We decided the next step for us is to start the IVF protocol. We are skipping over IUI because we know that IVF, while it may be more invasive, will give us the better odds. Speaking of odds, I am not really one for statistics. Outcome odds and statistics aren't even worth wasting my time researching and thinking about. When I was first pregnant, my doctor gave me the go ahead to start announcing because my "chances of miscarrying that far along were so small". My last pregnancy, we got to a point where my doctor told me my chance of losing the pregnancy was only 1%. So excuse me if I am not one for putting my faith into statistics. At this point, anything can happen so why even try to calculate what may or may not happen in a world where nothing can be guaranteed and yet nothing is impossible.

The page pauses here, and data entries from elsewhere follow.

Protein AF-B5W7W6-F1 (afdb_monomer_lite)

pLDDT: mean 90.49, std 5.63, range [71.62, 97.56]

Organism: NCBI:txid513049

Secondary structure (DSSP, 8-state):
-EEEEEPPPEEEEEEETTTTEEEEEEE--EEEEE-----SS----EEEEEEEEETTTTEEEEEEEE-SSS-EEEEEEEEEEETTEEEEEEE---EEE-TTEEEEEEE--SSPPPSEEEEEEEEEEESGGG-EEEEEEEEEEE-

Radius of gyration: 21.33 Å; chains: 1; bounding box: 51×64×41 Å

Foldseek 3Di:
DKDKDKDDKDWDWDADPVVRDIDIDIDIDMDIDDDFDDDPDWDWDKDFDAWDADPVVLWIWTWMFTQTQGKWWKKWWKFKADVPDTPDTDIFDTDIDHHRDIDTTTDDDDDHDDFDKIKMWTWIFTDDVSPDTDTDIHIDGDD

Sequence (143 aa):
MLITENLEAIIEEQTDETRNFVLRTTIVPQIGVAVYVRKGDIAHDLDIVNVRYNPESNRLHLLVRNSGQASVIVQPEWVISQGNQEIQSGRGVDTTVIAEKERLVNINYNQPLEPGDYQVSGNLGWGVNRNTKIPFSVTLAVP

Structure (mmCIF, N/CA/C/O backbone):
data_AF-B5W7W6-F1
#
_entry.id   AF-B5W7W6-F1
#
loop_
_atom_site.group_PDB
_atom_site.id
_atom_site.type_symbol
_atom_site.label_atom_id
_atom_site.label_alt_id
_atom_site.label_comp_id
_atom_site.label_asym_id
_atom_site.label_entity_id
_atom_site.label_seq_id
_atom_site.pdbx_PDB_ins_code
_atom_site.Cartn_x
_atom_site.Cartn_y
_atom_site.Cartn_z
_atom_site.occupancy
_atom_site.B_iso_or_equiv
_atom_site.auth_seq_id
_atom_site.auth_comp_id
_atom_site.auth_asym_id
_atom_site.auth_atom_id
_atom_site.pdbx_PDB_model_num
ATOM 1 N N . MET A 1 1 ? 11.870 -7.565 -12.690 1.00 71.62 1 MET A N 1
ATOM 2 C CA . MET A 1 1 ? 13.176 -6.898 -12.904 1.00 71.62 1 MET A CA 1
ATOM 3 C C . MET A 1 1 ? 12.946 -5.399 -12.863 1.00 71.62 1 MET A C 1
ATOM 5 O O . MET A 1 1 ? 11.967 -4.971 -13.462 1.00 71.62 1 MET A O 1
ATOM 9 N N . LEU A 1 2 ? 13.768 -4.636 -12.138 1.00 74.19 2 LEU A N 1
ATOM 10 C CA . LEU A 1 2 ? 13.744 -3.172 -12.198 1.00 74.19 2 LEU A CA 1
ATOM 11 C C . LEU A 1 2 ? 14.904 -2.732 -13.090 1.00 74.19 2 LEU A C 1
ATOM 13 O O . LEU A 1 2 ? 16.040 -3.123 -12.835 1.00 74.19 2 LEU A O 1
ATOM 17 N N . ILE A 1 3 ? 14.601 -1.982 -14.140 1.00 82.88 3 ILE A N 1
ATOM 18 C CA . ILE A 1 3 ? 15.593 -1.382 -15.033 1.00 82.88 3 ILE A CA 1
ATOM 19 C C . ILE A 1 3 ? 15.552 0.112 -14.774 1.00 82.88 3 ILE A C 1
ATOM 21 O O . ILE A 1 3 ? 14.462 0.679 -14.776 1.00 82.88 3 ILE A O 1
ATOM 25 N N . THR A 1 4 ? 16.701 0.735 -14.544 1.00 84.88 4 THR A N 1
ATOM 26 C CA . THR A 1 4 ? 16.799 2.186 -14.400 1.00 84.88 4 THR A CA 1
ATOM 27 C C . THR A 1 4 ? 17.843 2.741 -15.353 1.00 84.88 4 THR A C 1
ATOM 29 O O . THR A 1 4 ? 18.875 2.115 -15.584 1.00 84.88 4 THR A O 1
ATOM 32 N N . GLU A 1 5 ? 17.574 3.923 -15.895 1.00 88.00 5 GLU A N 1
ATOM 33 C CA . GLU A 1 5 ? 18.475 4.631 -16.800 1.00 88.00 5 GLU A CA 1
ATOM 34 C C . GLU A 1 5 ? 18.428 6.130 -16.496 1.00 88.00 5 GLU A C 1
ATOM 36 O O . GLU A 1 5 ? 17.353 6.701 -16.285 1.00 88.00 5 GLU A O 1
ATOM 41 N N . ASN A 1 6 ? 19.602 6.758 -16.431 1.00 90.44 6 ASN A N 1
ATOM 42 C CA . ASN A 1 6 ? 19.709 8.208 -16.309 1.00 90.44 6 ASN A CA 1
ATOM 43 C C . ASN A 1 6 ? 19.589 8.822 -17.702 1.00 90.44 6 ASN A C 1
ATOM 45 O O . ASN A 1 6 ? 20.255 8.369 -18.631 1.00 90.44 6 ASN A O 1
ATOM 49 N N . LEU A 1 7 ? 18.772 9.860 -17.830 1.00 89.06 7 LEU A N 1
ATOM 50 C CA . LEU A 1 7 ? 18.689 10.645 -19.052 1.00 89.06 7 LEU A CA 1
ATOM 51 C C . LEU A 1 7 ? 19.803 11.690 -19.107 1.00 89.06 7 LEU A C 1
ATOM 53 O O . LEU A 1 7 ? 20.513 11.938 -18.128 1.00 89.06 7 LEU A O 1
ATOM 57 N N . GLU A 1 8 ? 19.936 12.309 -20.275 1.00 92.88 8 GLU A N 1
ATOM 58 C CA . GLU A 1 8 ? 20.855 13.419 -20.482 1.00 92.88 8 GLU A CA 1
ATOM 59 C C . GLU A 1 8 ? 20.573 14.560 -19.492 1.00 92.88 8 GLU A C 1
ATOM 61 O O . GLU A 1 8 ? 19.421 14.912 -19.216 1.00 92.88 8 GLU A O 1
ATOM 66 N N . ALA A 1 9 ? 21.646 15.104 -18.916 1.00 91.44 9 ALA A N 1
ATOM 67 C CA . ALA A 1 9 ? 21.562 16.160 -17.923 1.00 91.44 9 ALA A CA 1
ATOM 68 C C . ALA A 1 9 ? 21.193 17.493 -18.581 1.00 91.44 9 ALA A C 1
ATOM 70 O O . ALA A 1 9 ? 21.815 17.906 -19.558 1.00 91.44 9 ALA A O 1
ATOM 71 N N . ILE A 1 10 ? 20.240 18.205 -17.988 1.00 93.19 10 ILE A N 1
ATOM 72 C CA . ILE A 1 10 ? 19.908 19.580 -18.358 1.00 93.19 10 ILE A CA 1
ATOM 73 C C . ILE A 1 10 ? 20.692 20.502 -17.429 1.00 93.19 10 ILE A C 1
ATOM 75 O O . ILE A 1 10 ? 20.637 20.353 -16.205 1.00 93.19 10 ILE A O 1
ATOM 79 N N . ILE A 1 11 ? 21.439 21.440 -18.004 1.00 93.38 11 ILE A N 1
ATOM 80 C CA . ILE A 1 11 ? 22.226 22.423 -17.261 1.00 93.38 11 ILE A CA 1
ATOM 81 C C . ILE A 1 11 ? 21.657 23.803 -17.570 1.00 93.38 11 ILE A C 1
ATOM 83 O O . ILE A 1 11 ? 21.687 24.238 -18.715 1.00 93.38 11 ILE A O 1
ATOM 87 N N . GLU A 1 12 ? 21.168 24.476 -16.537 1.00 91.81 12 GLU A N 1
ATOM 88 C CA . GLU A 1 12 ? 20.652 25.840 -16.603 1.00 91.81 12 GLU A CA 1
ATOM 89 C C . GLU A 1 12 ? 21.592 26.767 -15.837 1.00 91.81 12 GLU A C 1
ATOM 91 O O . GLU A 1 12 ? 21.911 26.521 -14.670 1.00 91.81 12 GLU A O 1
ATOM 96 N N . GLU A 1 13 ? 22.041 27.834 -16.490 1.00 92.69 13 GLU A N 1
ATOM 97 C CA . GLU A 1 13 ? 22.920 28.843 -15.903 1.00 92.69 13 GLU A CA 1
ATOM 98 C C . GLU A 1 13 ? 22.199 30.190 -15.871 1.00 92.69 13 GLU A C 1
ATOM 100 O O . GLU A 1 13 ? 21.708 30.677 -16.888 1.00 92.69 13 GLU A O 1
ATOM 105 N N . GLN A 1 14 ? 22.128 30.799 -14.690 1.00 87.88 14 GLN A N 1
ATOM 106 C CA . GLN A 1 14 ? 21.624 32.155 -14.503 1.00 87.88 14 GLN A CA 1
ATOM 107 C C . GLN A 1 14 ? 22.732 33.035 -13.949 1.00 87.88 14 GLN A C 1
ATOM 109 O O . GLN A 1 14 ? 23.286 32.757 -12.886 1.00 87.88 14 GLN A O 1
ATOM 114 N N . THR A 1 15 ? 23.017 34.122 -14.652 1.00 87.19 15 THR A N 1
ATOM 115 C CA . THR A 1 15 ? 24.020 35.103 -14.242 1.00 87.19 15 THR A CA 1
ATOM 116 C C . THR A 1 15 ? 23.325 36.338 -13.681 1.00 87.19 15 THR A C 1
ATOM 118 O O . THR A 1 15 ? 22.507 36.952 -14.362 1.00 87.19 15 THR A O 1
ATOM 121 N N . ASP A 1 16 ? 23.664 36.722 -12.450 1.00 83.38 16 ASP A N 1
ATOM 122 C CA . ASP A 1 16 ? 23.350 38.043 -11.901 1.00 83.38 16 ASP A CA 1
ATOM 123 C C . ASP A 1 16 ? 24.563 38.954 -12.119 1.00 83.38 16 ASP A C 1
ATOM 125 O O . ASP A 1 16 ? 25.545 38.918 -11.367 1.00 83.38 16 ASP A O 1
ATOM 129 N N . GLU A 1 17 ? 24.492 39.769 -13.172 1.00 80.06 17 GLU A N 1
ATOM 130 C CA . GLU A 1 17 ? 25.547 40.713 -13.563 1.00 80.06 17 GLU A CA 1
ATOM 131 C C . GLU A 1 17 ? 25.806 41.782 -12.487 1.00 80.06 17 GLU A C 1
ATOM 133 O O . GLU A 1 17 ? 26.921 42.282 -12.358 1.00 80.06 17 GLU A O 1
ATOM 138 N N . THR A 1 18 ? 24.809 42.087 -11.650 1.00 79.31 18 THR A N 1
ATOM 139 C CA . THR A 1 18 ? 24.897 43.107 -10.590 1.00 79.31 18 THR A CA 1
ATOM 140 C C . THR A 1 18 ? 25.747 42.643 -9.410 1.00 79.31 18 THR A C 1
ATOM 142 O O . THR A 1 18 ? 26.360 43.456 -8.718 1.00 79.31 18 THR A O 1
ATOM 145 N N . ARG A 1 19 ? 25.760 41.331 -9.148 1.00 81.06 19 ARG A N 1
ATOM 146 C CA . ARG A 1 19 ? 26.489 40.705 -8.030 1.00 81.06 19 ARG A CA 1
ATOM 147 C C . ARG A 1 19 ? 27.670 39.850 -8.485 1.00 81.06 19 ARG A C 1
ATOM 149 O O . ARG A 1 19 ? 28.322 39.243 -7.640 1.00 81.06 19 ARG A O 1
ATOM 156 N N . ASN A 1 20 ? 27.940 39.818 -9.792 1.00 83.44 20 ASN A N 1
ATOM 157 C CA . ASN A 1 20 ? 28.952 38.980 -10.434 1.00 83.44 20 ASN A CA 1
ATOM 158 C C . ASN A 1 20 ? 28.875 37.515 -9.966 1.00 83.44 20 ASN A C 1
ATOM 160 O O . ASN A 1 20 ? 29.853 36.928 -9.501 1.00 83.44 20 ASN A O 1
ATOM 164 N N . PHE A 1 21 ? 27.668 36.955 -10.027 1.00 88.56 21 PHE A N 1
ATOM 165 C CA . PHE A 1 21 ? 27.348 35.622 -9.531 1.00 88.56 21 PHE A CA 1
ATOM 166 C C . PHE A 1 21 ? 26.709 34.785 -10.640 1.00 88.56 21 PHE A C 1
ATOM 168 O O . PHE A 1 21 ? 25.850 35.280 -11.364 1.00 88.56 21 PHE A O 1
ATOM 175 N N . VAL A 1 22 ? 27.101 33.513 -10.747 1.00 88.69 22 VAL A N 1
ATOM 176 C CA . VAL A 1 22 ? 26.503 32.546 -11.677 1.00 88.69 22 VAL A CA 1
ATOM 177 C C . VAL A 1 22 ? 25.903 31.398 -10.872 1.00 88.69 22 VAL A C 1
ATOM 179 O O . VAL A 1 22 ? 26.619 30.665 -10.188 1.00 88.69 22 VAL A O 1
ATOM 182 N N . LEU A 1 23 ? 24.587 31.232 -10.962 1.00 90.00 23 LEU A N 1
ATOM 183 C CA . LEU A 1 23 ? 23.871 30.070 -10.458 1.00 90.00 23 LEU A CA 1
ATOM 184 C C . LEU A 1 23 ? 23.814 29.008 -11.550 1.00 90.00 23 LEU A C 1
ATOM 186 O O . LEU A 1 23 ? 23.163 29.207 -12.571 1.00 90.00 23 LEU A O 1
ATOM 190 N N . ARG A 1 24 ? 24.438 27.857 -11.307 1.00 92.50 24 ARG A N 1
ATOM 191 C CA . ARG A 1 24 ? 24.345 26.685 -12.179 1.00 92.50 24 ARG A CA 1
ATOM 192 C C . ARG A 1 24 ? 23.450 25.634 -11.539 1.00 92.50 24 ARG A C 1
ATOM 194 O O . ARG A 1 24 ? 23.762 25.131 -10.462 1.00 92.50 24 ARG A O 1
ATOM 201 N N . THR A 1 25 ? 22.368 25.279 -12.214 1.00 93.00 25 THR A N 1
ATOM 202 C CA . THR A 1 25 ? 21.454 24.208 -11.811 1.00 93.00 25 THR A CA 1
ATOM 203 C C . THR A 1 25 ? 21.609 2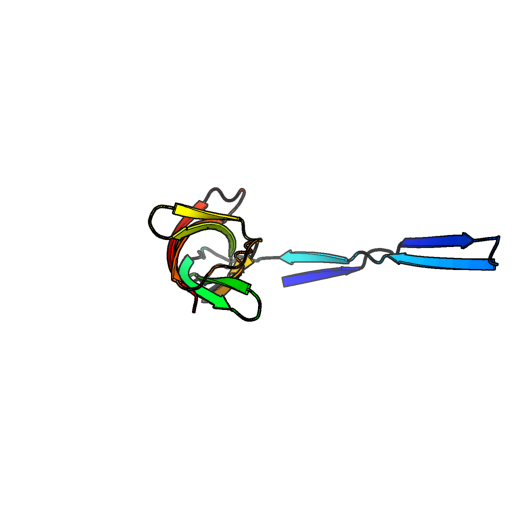3.038 -12.770 1.00 93.00 25 THR A C 1
ATOM 205 O O . THR A 1 25 ? 21.543 23.211 -13.982 1.00 93.00 25 THR A O 1
ATOM 208 N N . THR A 1 26 ? 21.821 21.834 -12.240 1.00 94.62 26 THR A N 1
ATOM 209 C CA . THR A 1 26 ? 21.890 20.603 -13.038 1.00 94.62 26 THR A CA 1
ATOM 210 C C . THR A 1 26 ? 20.733 19.693 -12.664 1.00 94.62 26 THR A C 1
ATOM 212 O O . THR A 1 26 ? 20.563 19.346 -11.497 1.00 94.62 26 THR A O 1
ATOM 215 N N . ILE A 1 27 ? 19.950 19.295 -13.662 1.00 91.56 27 ILE A N 1
ATOM 216 C CA . ILE A 1 27 ? 18.815 18.387 -13.521 1.00 91.56 27 ILE A CA 1
ATOM 217 C C . ILE A 1 27 ? 19.162 17.107 -14.278 1.00 91.56 27 ILE A C 1
ATOM 219 O O . ILE A 1 27 ? 19.378 17.146 -15.486 1.00 91.56 27 ILE A O 1
ATOM 223 N N . VAL A 1 28 ? 19.209 15.971 -13.578 1.00 94.00 28 VAL A N 1
ATOM 224 C CA . VAL A 1 28 ? 19.446 14.647 -14.179 1.00 94.00 28 VAL A CA 1
ATOM 225 C C . VAL A 1 28 ? 18.199 13.789 -13.968 1.00 94.00 28 VAL A C 1
ATOM 227 O O . VAL A 1 28 ? 18.020 13.240 -12.878 1.00 94.00 28 VAL A O 1
ATOM 230 N N . PRO A 1 29 ? 17.297 13.693 -14.960 1.00 90.94 29 PRO A N 1
ATOM 231 C CA . PRO A 1 29 ? 16.132 12.828 -14.851 1.00 90.94 29 PRO A CA 1
ATOM 232 C C . PRO A 1 29 ? 16.546 11.351 -14.848 1.00 90.94 29 PRO A C 1
ATOM 234 O O . PRO A 1 29 ? 17.478 10.957 -15.547 1.00 90.94 29 PRO A O 1
ATOM 237 N N . GLN A 1 30 ? 15.814 10.514 -14.114 1.00 91.94 30 GLN A N 1
ATOM 238 C CA . GLN A 1 30 ? 15.994 9.062 -14.117 1.00 91.94 30 GLN A CA 1
ATOM 239 C C . GLN A 1 30 ? 14.665 8.379 -14.437 1.00 91.94 30 GLN A C 1
ATOM 241 O O . GLN A 1 30 ? 13.642 8.689 -13.825 1.00 91.94 30 GLN A O 1
ATOM 246 N N . ILE A 1 31 ? 14.682 7.432 -15.375 1.00 89.38 31 ILE A N 1
ATOM 247 C CA . ILE A 1 31 ? 13.529 6.585 -15.689 1.00 89.38 31 ILE A CA 1
ATOM 248 C C . ILE A 1 31 ? 13.755 5.204 -15.082 1.00 89.38 31 ILE A C 1
ATOM 250 O O . ILE A 1 31 ? 14.846 4.645 -15.174 1.00 89.38 31 ILE A O 1
ATOM 254 N N . GLY A 1 32 ? 12.708 4.646 -14.472 1.00 87.50 32 GLY A N 1
ATOM 255 C CA . GLY A 1 32 ? 12.680 3.277 -13.970 1.00 87.50 32 GLY A CA 1
ATOM 256 C C . GLY A 1 32 ? 11.496 2.495 -14.533 1.00 87.50 32 GLY A C 1
ATOM 257 O O . GLY A 1 32 ? 10.377 3.003 -14.555 1.00 87.50 32 GLY A O 1
ATOM 258 N N . VAL A 1 33 ? 11.722 1.249 -14.957 1.00 84.69 33 VAL A N 1
ATOM 259 C CA . VAL A 1 33 ? 10.685 0.344 -15.475 1.00 84.69 33 VAL A CA 1
ATOM 260 C C . VAL A 1 33 ? 10.690 -0.969 -14.701 1.00 84.69 33 VAL A C 1
ATOM 262 O O . VAL A 1 33 ? 11.724 -1.628 -14.564 1.00 84.69 33 VAL A O 1
ATOM 265 N N . ALA A 1 34 ? 9.514 -1.377 -14.222 1.00 77.75 34 ALA A N 1
ATOM 266 C CA . ALA A 1 34 ? 9.295 -2.682 -13.611 1.00 77.75 34 ALA A CA 1
ATOM 267 C C . ALA A 1 34 ? 8.734 -3.671 -14.645 1.00 77.75 34 ALA A C 1
ATOM 269 O O . ALA A 1 34 ? 7.634 -3.490 -15.162 1.00 77.75 34 ALA A O 1
ATOM 270 N N . VAL A 1 35 ? 9.486 -4.738 -14.926 1.00 80.56 35 VAL A N 1
ATOM 271 C CA . VAL A 1 35 ? 9.083 -5.811 -15.849 1.00 80.56 35 VAL A CA 1
ATOM 272 C C . VAL A 1 35 ? 8.682 -7.058 -15.064 1.00 80.56 35 VAL A C 1
ATOM 274 O O . VAL A 1 35 ? 9.483 -7.588 -14.278 1.00 80.5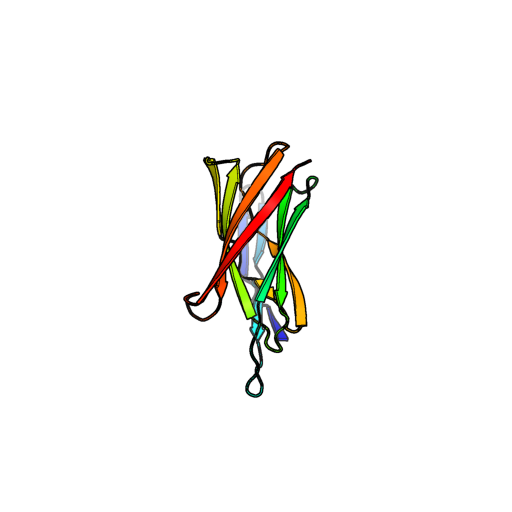6 35 VAL A O 1
ATOM 277 N N . TYR A 1 36 ? 7.464 -7.540 -15.318 1.00 77.19 36 TYR A N 1
ATOM 278 C CA . TYR A 1 36 ? 6.895 -8.762 -14.746 1.00 77.19 36 TYR A CA 1
ATOM 279 C C . TYR A 1 36 ? 6.803 -9.831 -15.829 1.00 77.19 36 TYR A C 1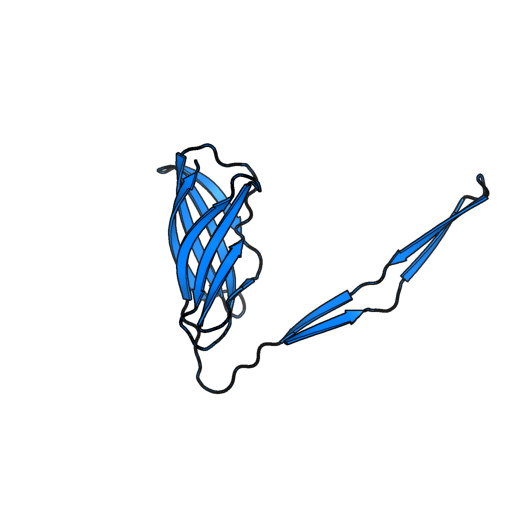
ATOM 281 O O . TYR A 1 36 ? 6.172 -9.623 -16.862 1.00 77.19 36 TYR A O 1
ATOM 289 N N . VAL A 1 37 ? 7.428 -10.980 -15.586 1.00 79.06 37 VAL A N 1
ATOM 290 C CA . VAL A 1 37 ? 7.392 -12.122 -16.501 1.00 79.06 37 VAL A CA 1
ATOM 291 C C . VAL A 1 37 ? 6.492 -13.188 -15.892 1.00 79.06 37 VAL A C 1
ATOM 293 O O . VAL A 1 37 ? 6.746 -13.654 -14.783 1.00 79.06 37 VAL A O 1
ATOM 296 N N . ARG A 1 38 ? 5.446 -13.577 -16.623 1.00 77.44 38 ARG A N 1
ATOM 297 C CA . ARG A 1 38 ? 4.575 -14.708 -16.291 1.00 77.44 38 ARG A CA 1
ATOM 298 C C . ARG A 1 38 ? 4.886 -15.850 -17.254 1.00 77.44 38 ARG A C 1
ATOM 300 O O . ARG A 1 38 ? 4.886 -15.639 -18.464 1.00 77.44 38 ARG A O 1
ATOM 307 N N . LYS A 1 39 ? 5.141 -17.053 -16.734 1.00 80.50 39 LYS A N 1
ATOM 308 C CA . LYS A 1 39 ? 5.336 -18.264 -17.544 1.00 80.50 39 LYS A CA 1
ATOM 309 C C . LYS A 1 39 ? 4.288 -19.303 -17.161 1.00 80.50 39 LYS A C 1
ATOM 311 O O . LYS A 1 39 ? 4.226 -19.700 -16.004 1.00 80.50 39 LYS A O 1
ATOM 316 N N . GLY A 1 40 ? 3.519 -19.764 -18.144 1.00 86.44 40 GLY A N 1
ATOM 317 C CA . GLY A 1 40 ? 2.461 -20.752 -17.935 1.00 86.44 40 GLY A CA 1
ATOM 318 C C . GLY A 1 40 ? 1.210 -20.180 -17.265 1.00 86.44 40 GLY A C 1
ATOM 319 O O . GLY A 1 40 ? 1.044 -18.962 -17.122 1.00 86.44 40 GLY A O 1
ATOM 320 N N . ASP A 1 41 ? 0.318 -21.083 -16.869 1.00 88.00 41 ASP A N 1
ATOM 321 C CA . ASP A 1 41 ? -0.975 -20.733 -16.290 1.00 88.00 41 ASP A CA 1
ATOM 322 C C . ASP A 1 41 ? -0.902 -20.577 -14.763 1.00 88.00 41 ASP A C 1
ATOM 324 O O . ASP A 1 41 ? -1.325 -21.438 -14.001 1.00 88.00 41 ASP A O 1
ATOM 328 N N . ILE A 1 42 ? -0.289 -19.478 -14.319 1.00 89.75 42 ILE A N 1
ATOM 329 C CA . ILE A 1 42 ? -0.140 -19.135 -12.895 1.00 89.75 42 ILE A CA 1
ATOM 330 C C . ILE A 1 42 ? -1.038 -17.958 -12.499 1.00 89.75 42 ILE A C 1
ATOM 332 O O . ILE A 1 42 ? -1.041 -16.930 -13.167 1.00 89.75 42 ILE A O 1
ATOM 336 N N . ALA A 1 43 ? -1.768 -18.053 -11.393 1.00 91.00 43 ALA A N 1
ATOM 337 C CA . ALA A 1 43 ? -2.637 -16.978 -10.908 1.00 91.00 43 ALA A CA 1
ATOM 338 C C . ALA A 1 43 ? -2.107 -16.361 -9.608 1.00 91.00 43 ALA A C 1
ATOM 340 O O . ALA A 1 43 ? -1.301 -16.966 -8.902 1.00 91.00 43 ALA A O 1
ATOM 341 N N . HIS A 1 44 ? -2.538 -15.137 -9.311 1.00 92.00 44 HIS A N 1
ATOM 342 C CA . HIS A 1 44 ? -2.415 -14.568 -7.971 1.00 92.00 44 HIS A CA 1
ATOM 343 C C . HIS A 1 44 ? -3.640 -14.990 -7.157 1.00 92.00 44 HIS A C 1
ATOM 345 O O . HIS A 1 44 ? -4.680 -15.319 -7.726 1.00 92.00 44 HIS A O 1
ATOM 351 N N . ASP A 1 45 ? -3.514 -14.940 -5.841 1.00 95.19 45 ASP A N 1
ATOM 352 C CA . ASP A 1 45 ? -4.605 -15.197 -4.907 1.00 95.19 45 ASP A CA 1
ATOM 353 C C . ASP A 1 45 ? -4.399 -14.255 -3.729 1.00 95.19 45 ASP A C 1
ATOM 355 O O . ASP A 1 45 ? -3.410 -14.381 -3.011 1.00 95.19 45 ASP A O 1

Like our last cycles, we debated actually telling anyone what we are going through. Again, for what reason? We have been very open about what we have been through over the years, with pregnancy announcements, talking about our losses, honoring our son's memory regardless of how short it was, hearing other's stories they've shared with us, etc. Why should this be any different? If anything, explaining what we are going through to people will hopefully mean they will be more understanding, right? Wrong. Those who have not lived through what we have/are, can't understand. They can be empathetic and supportive and for that we love them, but they can't understand. It's not possible for someone who's body works properly to understand everything someone who's body doesn't work properly goes through. And that can be a pretty lonely thing.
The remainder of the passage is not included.